You can ask, but nobody is telling
By William Kaempffer
Register Staff
NEW HAVEN — And the finalists for the police chief’s job are?
“We’re doing well in the process” was the refrain from city Chief Administrative Officer Rob Smuts when asked where the selection process stood to replace Chief Francisco Ortiz Jr., who is leaving the department to take a job with Yale University.
Has the field of 30-or-so applicants — so far still none from inside the department — been narrowed? Has he interviewed any candidates to date? Any truth to the candidates’ names swirling around the Police Department?
Talk around the department is that a female from the New York Police Department and a male from Washington, D.C.’s, department are strong candidates.
“We’re doing well in the process,” was Smuts’ response.
The city administration has been unusually closemouthed about the effort, saying little about progress or identities of candidates. The target date for appointing the next chief remains at the end April, Smuts said.
The last time around, when Mayor John DeStefano Jr. ultimately chose Ortiz, the city had a more open process, establishing a search committee and publicly naming the six top candidates, four from outside the city. This time, there’s no intention to do that, and even well-placed people in the city say they, at least so far, don’t know who’s in the running.
The Police Executive Research Forum, a national policing organization, is conducting the national search.
“I’ve seen nothing,” said Richard Epstein, chairman of the Board of Police Commissioners, a civilian board that oversees the department. “We hired a firm to do the search. I’m cognizant that it’s difficult to find the right individual and I’m cognizant of the difficultly of finding the right individual who is willing to come to New Haven.
“I would think as we get to the finalists we’ll have some involvement,” he said.
Alderman Alex Rhodeen, D-13, the head of the aldermanic Public Safety Committee, said he feels “pretty clued in about the process” but likewise didn’t know who is in the running.
Like Epstein, he said, “Certainly my expectation is once they’re down to a smaller list that my colleagues and I will be updated on who they’re looking at. At the same time, everyone recognizes that ultimately, this is the mayor’s call.”
Smuts said that he is the only point of contact between the city and PERF and the only person he apprises is his boss, DeStefano.

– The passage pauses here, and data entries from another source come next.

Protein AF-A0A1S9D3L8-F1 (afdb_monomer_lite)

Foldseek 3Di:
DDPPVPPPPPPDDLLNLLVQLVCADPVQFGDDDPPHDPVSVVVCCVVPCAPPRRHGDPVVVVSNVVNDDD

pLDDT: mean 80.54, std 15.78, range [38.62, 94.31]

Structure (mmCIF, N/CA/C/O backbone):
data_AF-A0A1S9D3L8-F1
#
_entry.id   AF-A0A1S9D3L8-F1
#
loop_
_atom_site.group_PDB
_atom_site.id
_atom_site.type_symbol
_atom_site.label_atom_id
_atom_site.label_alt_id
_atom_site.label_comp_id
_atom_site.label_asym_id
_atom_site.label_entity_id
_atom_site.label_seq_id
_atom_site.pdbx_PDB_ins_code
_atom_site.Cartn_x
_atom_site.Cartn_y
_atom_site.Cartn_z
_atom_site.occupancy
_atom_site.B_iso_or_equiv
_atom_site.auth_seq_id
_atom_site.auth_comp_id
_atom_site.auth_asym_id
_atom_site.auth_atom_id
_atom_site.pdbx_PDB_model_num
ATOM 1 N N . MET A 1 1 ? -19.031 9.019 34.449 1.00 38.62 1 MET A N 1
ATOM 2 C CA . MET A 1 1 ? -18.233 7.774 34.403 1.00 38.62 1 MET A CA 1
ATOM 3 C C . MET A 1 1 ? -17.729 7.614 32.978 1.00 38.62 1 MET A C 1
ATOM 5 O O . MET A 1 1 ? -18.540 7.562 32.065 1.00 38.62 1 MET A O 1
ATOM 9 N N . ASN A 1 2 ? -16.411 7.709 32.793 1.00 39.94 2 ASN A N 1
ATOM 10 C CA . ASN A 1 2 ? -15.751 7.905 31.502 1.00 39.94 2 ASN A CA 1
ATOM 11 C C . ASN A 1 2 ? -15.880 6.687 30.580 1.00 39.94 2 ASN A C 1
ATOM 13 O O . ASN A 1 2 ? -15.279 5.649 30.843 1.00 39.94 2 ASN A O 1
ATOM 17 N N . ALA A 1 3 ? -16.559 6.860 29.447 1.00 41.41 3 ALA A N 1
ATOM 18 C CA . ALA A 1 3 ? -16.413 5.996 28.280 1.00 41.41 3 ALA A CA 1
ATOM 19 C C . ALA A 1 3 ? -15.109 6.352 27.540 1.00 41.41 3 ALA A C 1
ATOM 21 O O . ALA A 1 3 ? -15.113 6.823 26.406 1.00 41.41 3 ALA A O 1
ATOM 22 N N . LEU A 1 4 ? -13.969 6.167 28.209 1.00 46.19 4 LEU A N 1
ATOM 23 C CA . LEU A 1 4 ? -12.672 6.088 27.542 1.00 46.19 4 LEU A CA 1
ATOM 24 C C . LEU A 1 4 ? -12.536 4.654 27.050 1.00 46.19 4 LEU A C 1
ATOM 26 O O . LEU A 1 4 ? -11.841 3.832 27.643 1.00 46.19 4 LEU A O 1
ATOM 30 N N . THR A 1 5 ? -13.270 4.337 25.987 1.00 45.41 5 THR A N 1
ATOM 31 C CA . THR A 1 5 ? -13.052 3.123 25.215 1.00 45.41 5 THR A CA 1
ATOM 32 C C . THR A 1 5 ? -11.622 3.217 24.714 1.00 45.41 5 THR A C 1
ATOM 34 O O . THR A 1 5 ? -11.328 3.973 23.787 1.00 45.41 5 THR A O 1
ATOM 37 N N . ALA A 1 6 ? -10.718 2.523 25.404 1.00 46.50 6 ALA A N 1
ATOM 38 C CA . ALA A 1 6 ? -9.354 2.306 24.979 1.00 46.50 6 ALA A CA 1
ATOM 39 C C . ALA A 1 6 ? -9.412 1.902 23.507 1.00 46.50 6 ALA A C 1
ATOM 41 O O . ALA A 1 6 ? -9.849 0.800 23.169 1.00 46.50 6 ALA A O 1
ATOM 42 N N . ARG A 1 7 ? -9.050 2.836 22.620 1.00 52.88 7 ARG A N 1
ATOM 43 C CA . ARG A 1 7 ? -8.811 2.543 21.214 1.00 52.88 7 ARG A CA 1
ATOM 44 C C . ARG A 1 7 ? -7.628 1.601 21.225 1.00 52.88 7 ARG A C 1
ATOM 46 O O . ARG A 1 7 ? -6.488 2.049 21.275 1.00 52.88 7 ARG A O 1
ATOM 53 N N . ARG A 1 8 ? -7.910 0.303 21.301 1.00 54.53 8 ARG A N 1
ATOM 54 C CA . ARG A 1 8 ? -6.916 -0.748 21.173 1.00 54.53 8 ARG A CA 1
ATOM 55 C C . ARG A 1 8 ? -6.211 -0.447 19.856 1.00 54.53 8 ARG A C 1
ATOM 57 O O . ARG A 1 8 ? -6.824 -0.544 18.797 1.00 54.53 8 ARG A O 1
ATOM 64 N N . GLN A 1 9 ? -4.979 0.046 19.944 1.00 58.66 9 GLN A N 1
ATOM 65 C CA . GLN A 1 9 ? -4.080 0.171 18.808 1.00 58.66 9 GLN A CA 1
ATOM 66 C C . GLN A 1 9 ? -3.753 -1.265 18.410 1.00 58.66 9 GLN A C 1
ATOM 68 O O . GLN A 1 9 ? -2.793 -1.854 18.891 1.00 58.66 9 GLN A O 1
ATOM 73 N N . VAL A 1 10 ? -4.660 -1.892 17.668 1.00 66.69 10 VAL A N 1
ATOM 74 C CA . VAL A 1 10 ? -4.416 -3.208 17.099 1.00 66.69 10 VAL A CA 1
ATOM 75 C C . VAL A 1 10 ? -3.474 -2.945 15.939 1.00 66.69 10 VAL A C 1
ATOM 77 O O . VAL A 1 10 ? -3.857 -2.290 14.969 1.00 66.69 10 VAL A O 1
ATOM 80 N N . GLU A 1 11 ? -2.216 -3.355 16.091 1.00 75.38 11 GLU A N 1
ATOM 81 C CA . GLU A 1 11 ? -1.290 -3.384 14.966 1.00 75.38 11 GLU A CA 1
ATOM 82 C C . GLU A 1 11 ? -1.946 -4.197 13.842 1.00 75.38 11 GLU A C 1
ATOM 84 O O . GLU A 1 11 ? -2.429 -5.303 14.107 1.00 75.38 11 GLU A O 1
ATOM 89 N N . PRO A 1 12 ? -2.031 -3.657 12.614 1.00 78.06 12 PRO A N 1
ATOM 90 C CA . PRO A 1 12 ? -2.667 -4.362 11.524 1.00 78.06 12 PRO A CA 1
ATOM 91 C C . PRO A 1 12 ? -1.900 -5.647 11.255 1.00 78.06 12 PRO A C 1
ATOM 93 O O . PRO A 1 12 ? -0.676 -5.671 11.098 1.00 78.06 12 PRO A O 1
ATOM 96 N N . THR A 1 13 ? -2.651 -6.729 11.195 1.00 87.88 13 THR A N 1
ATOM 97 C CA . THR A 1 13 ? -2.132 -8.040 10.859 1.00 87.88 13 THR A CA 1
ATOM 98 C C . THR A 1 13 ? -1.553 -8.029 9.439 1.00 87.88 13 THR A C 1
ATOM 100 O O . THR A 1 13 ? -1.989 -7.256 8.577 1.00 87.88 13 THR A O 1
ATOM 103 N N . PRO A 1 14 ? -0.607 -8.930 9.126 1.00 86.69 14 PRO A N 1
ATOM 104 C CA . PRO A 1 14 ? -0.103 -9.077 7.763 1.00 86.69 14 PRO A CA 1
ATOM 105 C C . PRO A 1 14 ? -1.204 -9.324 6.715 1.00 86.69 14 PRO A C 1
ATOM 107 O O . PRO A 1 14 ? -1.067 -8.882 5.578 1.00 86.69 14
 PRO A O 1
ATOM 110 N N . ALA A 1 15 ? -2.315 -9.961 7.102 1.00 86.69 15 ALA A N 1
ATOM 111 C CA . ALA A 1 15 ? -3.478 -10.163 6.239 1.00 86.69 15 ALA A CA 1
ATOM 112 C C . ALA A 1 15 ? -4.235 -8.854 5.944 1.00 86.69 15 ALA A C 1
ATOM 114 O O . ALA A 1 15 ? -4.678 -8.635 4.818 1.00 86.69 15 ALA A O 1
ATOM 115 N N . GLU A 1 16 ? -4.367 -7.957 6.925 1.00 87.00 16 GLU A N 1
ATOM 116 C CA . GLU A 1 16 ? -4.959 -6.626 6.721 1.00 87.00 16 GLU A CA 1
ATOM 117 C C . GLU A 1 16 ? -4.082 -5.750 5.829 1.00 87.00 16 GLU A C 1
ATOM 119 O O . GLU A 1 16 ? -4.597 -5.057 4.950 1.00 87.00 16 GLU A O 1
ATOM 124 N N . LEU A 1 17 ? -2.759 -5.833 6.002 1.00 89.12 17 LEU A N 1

“There doesn’t seem to be a community component in the hiring process,” said Alderman Alphonse Paolillo Jr., D-17, another member of the Public Safety Committee, with a level of annoyance. “It seems almost as if the process and the information is highly classified at this point. Hopefully, I will get invited to the press conference when the next chief is announced.”
Under the charter, DeStefano has sole discretion of whom to choose, with certain restrictions. The charter, for instance, sets minimum thresholds. To be eligible, a candidate must have earned a bachelor’s degree, have worked in a department with more than 200 employees in a community with a population of more than 100,000 residents, and have at least five years of supervising other police supervisors.
Out of respect to the candidates, the city doesn’t plan to identify anyone except the one who is offered the job, Smuts said. PERF is providing much of the vetting work done in the past by a selection committee.
And Smuts disagreed with the notion that there isn’t one in this case.
“Sure there’s a selection committee,” he said. “The mayor is the selection committee.”